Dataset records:
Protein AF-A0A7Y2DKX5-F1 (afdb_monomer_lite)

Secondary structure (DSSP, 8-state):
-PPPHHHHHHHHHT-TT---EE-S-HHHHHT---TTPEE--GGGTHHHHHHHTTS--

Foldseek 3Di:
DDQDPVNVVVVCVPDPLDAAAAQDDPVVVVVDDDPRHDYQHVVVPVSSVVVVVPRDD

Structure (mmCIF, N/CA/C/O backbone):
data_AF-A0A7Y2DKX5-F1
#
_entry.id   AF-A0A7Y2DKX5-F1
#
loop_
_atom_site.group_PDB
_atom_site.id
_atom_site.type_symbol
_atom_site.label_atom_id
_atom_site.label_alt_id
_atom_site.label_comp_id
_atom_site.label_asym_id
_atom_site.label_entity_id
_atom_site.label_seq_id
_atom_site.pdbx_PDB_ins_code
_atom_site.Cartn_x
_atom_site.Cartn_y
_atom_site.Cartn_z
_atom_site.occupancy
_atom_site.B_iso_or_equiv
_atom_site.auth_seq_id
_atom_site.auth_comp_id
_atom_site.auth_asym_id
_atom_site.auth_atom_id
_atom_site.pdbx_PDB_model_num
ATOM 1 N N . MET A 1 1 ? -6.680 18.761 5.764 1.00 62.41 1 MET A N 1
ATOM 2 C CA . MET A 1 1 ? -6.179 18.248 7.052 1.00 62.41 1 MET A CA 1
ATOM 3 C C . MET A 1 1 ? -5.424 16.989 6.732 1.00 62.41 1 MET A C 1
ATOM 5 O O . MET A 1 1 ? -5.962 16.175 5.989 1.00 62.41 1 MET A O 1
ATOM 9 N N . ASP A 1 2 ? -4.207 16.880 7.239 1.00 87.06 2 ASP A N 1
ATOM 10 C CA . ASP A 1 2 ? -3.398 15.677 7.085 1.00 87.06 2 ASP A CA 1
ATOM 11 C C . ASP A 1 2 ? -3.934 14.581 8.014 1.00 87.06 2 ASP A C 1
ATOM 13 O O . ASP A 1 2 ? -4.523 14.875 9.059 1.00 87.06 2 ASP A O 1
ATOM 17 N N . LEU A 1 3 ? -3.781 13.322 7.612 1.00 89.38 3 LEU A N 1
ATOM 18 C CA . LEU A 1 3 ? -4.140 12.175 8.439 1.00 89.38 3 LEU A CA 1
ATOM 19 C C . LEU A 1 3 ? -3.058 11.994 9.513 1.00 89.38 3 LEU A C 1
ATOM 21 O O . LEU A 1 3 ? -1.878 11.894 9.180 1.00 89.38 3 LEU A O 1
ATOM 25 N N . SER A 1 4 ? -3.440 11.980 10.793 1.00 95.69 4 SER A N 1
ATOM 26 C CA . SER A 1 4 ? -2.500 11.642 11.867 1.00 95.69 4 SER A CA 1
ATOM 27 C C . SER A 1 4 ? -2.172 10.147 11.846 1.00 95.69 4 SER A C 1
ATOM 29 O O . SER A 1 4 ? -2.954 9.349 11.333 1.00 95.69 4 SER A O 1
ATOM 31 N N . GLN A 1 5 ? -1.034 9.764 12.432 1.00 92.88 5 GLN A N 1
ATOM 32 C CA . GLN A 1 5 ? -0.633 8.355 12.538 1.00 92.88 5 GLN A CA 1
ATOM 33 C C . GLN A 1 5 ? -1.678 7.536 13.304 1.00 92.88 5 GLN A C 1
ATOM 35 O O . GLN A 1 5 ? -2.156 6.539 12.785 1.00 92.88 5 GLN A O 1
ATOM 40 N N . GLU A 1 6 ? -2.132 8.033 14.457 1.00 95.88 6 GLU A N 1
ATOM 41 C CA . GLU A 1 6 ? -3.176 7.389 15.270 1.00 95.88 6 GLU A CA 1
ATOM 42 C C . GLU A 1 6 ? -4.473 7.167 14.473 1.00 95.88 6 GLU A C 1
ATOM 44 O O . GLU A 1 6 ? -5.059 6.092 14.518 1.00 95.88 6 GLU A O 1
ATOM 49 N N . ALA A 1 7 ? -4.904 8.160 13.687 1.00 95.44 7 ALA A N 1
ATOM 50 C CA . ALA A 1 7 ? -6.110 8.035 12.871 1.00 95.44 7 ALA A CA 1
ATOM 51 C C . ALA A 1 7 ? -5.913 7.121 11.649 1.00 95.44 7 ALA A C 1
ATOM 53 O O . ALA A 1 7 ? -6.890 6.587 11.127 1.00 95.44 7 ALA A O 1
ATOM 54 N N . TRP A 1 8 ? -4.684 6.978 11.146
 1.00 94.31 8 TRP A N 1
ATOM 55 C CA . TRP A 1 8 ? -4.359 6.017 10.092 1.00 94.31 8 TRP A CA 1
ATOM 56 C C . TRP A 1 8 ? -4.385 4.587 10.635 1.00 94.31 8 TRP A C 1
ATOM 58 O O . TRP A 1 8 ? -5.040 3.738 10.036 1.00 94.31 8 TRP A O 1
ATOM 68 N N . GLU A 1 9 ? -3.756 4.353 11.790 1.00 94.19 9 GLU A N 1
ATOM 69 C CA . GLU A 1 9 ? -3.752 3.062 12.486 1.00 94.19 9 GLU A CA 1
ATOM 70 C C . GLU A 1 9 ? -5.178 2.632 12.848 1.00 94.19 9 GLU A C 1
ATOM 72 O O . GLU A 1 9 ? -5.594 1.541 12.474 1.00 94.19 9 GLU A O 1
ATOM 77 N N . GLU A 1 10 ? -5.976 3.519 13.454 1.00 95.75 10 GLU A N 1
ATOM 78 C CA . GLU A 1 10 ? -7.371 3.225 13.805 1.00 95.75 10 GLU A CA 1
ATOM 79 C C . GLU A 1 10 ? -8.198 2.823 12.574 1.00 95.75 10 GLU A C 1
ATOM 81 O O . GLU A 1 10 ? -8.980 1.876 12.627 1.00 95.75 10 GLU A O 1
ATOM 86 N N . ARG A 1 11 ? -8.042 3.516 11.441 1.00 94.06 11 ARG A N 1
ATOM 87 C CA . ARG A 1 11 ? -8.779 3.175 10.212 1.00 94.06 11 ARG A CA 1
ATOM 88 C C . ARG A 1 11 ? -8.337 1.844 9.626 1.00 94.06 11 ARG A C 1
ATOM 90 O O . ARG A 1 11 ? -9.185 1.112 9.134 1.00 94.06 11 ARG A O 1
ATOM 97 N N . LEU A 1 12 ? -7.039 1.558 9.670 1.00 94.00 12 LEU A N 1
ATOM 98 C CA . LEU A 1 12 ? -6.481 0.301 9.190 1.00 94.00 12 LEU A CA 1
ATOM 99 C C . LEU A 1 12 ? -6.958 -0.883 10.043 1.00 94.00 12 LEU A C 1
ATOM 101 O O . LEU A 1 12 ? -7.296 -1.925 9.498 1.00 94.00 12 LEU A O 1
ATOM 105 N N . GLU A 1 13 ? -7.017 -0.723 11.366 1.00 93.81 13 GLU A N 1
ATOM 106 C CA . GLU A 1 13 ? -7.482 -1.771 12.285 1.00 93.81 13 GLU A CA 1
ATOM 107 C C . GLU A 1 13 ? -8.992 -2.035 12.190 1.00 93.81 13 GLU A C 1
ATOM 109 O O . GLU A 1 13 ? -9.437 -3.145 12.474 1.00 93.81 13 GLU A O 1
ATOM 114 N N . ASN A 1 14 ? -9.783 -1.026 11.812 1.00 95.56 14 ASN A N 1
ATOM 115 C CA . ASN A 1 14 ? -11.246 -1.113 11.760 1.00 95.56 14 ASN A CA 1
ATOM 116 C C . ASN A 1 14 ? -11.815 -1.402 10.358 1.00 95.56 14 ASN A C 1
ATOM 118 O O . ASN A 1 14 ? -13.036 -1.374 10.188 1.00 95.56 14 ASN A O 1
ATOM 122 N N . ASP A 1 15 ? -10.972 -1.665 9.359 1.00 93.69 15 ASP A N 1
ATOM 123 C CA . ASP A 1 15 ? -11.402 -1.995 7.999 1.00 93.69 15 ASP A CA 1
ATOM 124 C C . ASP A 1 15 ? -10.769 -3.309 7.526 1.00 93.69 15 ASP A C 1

Prompt: The entries above hold a line with "ATOM 17 N N" and a later line with "ATOM 31 N N". Write out exactly those lines and all lines between, nothing more.

Output for this task:
ATOM 17 N N . LEU A 1 3 ? -3.781 13.322 7.612 1.00 89.38 3 LEU A N 1
ATOM 18 C CA . LEU A 1 3 ? -4.140 12.175 8.439 1.00 89.38 3 LEU A CA 1
ATOM 19 C C . LEU A 1 3 ? -3.058 11.994 9.513 1.00 89.38 3 LEU A C 1
ATOM 21 O O . LEU A 1 3 ? -1.878 11.894 9.180 1.00 89.38 3 LEU A O 1
ATOM 25 N N . SER A 1 4 ? -3.440 11.980 10.793 1.00 95.69 4 SER A N 1
ATOM 26 C CA . SER A 1 4 ? -2.500 11.642 11.867 1.00 95.69 4 SER A CA 1
ATOM 27 C C . SER A 1 4 ? -2.172 10.147 11.846 1.00 95.69 4 SER A C 1
ATOM 29 O O . SER A 1 4 ? -2.954 9.349 11.333 1.00 95.69 4 SER A O 1
ATOM 31 N N . GLN A 1 5 ? -1.034 9.764 12.432 1.00 92.88 5 GLN A N 1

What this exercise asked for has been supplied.